As a rule, physics textbooks neglect the treatment of normal acceleration of fluids. They do not discuss the pressure gradients normal to the velocity if streamlines are curved. By the way, this is different from textbooks on technical fluid dynamics which treat the flow of fluids in curved tubes. The neglect of pressure gradients related to curved streamlines is disastrous because the mechanism producing low pressure is thus made impossible to understand. Obstacles cause curved streamlines and generate pressure gradients of air and as a consequence regions of higher or lower pressure. The deflection of the streaming is the cause for the generation of pressure gradients perpendicular to the streamlines and thus the cause for the generation of pressure differences.
3.2 Coanda-effect.
The flow near limiting surfaces follows the geometrical shape of these surfaces.

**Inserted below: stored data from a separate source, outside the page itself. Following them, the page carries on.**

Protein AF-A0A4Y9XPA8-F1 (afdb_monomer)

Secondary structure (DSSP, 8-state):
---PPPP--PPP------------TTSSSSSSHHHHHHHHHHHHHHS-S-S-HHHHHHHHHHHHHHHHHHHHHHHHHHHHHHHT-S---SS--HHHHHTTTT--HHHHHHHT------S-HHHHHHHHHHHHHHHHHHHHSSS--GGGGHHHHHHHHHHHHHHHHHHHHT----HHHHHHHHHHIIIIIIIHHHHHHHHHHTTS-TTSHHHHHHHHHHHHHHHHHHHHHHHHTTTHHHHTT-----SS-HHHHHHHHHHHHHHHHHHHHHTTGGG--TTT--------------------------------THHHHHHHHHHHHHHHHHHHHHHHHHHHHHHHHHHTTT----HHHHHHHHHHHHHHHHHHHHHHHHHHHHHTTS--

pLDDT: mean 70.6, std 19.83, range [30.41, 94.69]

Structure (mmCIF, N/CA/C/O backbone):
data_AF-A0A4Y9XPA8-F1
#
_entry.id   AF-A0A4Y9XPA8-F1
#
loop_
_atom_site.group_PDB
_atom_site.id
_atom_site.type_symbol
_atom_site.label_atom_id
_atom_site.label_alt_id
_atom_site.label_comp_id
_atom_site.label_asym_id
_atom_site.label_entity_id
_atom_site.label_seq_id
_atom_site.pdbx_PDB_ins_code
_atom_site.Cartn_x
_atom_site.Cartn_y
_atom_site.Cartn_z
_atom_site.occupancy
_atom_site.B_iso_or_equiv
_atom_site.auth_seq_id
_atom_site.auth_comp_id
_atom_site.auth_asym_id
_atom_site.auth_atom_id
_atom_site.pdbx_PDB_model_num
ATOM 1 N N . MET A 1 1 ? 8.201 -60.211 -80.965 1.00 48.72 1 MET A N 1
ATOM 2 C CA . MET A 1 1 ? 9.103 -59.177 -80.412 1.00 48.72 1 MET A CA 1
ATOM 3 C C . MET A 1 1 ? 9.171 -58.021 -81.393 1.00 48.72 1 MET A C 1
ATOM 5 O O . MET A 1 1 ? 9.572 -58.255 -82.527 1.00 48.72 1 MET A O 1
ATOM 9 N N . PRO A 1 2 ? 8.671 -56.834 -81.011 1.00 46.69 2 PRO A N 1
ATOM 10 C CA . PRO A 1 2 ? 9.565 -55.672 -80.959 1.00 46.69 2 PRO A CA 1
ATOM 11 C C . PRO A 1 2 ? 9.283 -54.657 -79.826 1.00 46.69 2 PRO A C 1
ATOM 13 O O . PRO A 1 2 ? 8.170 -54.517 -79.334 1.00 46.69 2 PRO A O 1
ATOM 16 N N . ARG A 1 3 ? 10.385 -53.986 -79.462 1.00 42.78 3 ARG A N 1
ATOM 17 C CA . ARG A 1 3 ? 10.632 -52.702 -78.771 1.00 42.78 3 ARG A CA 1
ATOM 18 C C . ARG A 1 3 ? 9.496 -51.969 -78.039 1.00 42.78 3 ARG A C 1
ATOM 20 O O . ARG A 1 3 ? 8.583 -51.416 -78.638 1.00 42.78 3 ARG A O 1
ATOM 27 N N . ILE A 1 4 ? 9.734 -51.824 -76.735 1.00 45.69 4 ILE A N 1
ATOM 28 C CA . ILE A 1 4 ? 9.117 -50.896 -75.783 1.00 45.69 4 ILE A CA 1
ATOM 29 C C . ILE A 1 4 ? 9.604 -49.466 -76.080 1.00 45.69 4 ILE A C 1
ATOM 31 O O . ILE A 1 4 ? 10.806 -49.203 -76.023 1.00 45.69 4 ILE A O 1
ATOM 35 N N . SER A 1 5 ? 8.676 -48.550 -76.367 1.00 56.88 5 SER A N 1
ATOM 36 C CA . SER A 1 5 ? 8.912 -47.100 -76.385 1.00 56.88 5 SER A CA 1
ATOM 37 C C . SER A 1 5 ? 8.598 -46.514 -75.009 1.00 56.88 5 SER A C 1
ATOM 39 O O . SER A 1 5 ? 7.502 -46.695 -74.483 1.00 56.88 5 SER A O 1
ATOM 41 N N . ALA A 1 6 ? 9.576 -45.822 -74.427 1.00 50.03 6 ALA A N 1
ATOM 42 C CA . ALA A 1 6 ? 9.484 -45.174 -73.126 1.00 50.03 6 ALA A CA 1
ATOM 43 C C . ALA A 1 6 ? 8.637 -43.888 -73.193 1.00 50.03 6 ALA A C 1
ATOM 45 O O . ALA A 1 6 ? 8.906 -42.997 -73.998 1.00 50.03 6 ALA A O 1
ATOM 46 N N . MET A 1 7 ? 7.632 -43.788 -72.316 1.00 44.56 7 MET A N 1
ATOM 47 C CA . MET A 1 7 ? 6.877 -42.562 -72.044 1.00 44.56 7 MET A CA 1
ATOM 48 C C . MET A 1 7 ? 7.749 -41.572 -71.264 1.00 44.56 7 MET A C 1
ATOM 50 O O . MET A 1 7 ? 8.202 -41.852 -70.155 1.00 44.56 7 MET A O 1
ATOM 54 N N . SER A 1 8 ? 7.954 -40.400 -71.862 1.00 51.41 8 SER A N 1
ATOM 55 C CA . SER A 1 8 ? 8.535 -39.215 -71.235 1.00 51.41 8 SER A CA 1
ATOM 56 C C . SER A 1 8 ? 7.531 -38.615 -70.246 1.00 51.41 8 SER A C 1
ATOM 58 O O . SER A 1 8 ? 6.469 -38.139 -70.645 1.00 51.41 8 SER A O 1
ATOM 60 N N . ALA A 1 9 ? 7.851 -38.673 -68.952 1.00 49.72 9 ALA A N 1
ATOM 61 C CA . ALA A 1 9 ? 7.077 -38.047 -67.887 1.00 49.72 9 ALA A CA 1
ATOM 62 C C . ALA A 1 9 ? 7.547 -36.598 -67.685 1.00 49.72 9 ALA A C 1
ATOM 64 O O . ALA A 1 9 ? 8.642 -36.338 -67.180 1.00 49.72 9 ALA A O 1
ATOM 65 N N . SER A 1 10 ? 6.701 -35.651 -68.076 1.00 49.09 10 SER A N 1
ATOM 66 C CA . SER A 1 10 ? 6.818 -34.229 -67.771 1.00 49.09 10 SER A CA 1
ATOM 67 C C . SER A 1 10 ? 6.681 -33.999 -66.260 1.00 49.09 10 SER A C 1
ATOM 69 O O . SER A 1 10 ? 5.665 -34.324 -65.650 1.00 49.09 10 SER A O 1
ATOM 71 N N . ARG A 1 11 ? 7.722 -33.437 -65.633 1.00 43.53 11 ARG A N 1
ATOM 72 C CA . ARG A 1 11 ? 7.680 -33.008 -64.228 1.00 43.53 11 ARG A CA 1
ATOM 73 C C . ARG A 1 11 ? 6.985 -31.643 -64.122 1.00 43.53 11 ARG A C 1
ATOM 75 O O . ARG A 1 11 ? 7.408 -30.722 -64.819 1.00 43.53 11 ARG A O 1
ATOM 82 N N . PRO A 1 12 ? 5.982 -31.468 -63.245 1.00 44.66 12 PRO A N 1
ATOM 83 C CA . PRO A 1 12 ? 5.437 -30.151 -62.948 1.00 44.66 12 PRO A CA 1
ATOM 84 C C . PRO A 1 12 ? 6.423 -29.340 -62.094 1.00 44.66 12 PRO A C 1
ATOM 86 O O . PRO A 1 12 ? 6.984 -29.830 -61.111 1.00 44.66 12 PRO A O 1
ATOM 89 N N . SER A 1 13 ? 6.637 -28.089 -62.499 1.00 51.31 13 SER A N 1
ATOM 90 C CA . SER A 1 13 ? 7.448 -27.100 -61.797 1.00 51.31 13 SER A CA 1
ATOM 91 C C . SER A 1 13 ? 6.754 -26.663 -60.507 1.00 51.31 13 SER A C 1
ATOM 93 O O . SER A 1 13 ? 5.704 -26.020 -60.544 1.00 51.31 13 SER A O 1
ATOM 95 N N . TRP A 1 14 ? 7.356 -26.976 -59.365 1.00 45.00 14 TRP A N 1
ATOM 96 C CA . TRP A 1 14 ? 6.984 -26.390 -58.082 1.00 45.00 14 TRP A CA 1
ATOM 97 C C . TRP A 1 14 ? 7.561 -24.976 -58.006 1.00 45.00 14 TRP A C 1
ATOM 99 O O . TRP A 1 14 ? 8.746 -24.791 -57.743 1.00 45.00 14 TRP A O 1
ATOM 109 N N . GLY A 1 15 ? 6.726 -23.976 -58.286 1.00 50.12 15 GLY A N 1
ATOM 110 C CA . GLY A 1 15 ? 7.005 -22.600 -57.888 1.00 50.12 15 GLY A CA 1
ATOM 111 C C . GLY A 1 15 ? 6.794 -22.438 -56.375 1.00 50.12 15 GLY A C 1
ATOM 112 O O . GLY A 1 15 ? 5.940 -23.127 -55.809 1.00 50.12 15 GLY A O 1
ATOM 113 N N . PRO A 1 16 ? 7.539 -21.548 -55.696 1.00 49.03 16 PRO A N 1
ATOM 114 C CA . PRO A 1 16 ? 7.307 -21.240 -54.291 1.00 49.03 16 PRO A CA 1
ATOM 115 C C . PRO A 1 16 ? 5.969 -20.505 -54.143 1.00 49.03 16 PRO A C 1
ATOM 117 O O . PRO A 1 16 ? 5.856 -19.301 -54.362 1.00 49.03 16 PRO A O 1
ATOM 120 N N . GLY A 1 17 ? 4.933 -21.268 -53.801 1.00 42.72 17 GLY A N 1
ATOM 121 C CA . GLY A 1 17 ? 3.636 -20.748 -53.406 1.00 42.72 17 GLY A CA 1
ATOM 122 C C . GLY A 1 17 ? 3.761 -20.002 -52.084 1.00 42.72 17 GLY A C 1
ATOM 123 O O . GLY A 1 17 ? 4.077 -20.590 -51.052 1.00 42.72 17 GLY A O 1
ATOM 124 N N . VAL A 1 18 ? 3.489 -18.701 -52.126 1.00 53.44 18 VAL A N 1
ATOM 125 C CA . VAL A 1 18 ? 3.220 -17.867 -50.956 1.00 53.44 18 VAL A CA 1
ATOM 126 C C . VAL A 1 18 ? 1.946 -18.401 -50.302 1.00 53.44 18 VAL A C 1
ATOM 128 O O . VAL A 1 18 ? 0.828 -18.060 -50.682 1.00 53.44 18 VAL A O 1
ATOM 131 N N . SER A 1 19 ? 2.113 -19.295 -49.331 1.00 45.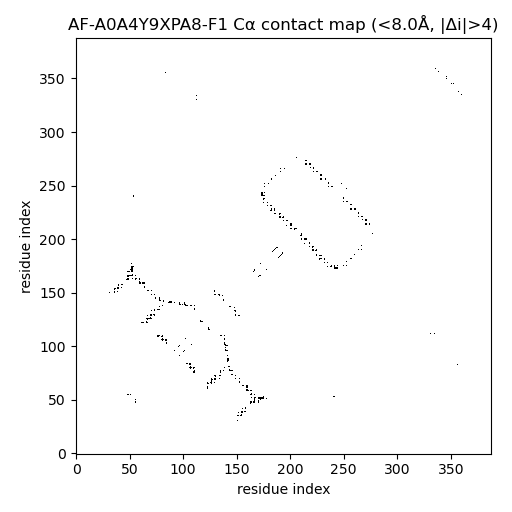97 19 SER A N 1
ATOM 132 C CA . SER A 1 19 ? 1.055 -19.718 -48.425 1.00 45.97 19 SER A CA 1
ATOM 133 C C . SER A 1 19 ? 0.715 -18.542 -47.515 1.00 45.97 19 SER A C 1
ATOM 135 O O . SER A 1 19 ? 1.370 -18.302 -46.500 1.00 45.97 19 SER A O 1
ATOM 137 N N . GLN A 1 20 ? -0.299 -17.782 -47.917 1.00 45.88 20 GLN A N 1
ATOM 138 C CA . GLN A 1 20 ? -0.919 -16.731 -47.126 1.00 45.88 20 GLN A CA 1
ATOM 139 C C . GLN A 1 20 ? -1.609 -17.392 -45.923 1.00 45.88 20 GLN A C 1
ATOM 141 O O . GLN A 1 20 ? -2.760 -17.823 -45.984 1.00 45.88 20 GLN A O 1
ATOM 146 N N . GLY A 1 21 ? -0.846 -17.558 -44.841 1.00 46.03 21 GLY A N 1
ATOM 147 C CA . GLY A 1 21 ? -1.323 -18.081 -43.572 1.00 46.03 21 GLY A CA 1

This behaviour is called Coanda-effect. It is neither trivial nor general. The flow must not be forced to change its direction abruptly as to avoid the generation of turbulence and separation. The classic example for the Coanda-effect is a flow blown across a flat plane with an adjacent half cylinder. At first the flow follows the surface of the cylinder and separates later.
The Coanda-effect can be understood taking viscosity into consideration. In figure 6 we assume the stream to start. It will flow horizontally. But due to viscosity some layers of the adjacent air will be taken away by the stream. In this adjacent region - dotted in figure 6 - the air is sucked away and hence, gives rise to a reduction of pressure, consequently producing a normal acceleration of the stream. By the end of the process the stream fits the shape of the curved surface. This Gedankenversuch illustrates the importance of viscosity in generating of stationary flow. Also the stationary flow around an aerofoil which produces lift is only possible due to the Coanda-effect and the air's viscosity.
4. Generation of high and low pressure within a flow
4.1 Measurement of static pressure within a free stream of air
A sufficiently sensitive manometer can be produced easily if not available in the lab. A fine pipe of glas is bent at one side to dip in a cup and to be fixed according to figure 7. The meniscus must be positioned in the middle of the pipe. The suitable inclination should be 1:15 - 1:30. A rubber tube connects the glas pipe with a probe. As has been pointed out before a flat disk must be glued on top of the probe leaving the opening free. The disk has to be held parallel to the streaming. If the static pressure is measured in such a way it can be shown that it is equal to the pressure in the environmental atmosphere.
4.2 Generation of high and low pressure by deflection of an air stream
According to figure 8 we place a curved plane into the air stream of a fan. A curved plane can be produced by glueing two postcards on top of each other. By fixing them around a bottle with a rubber, an appropriate curvature can be achieved.
Due to the Coanda-effect, the air stream follows the shape of the curved
plane at the lower side. The stream follows the upper side because there is
no other way left to move.
The curved plane forces a curved flow resulting in a radial pressure gradient. Outside of the flow there is atmospheric pressure.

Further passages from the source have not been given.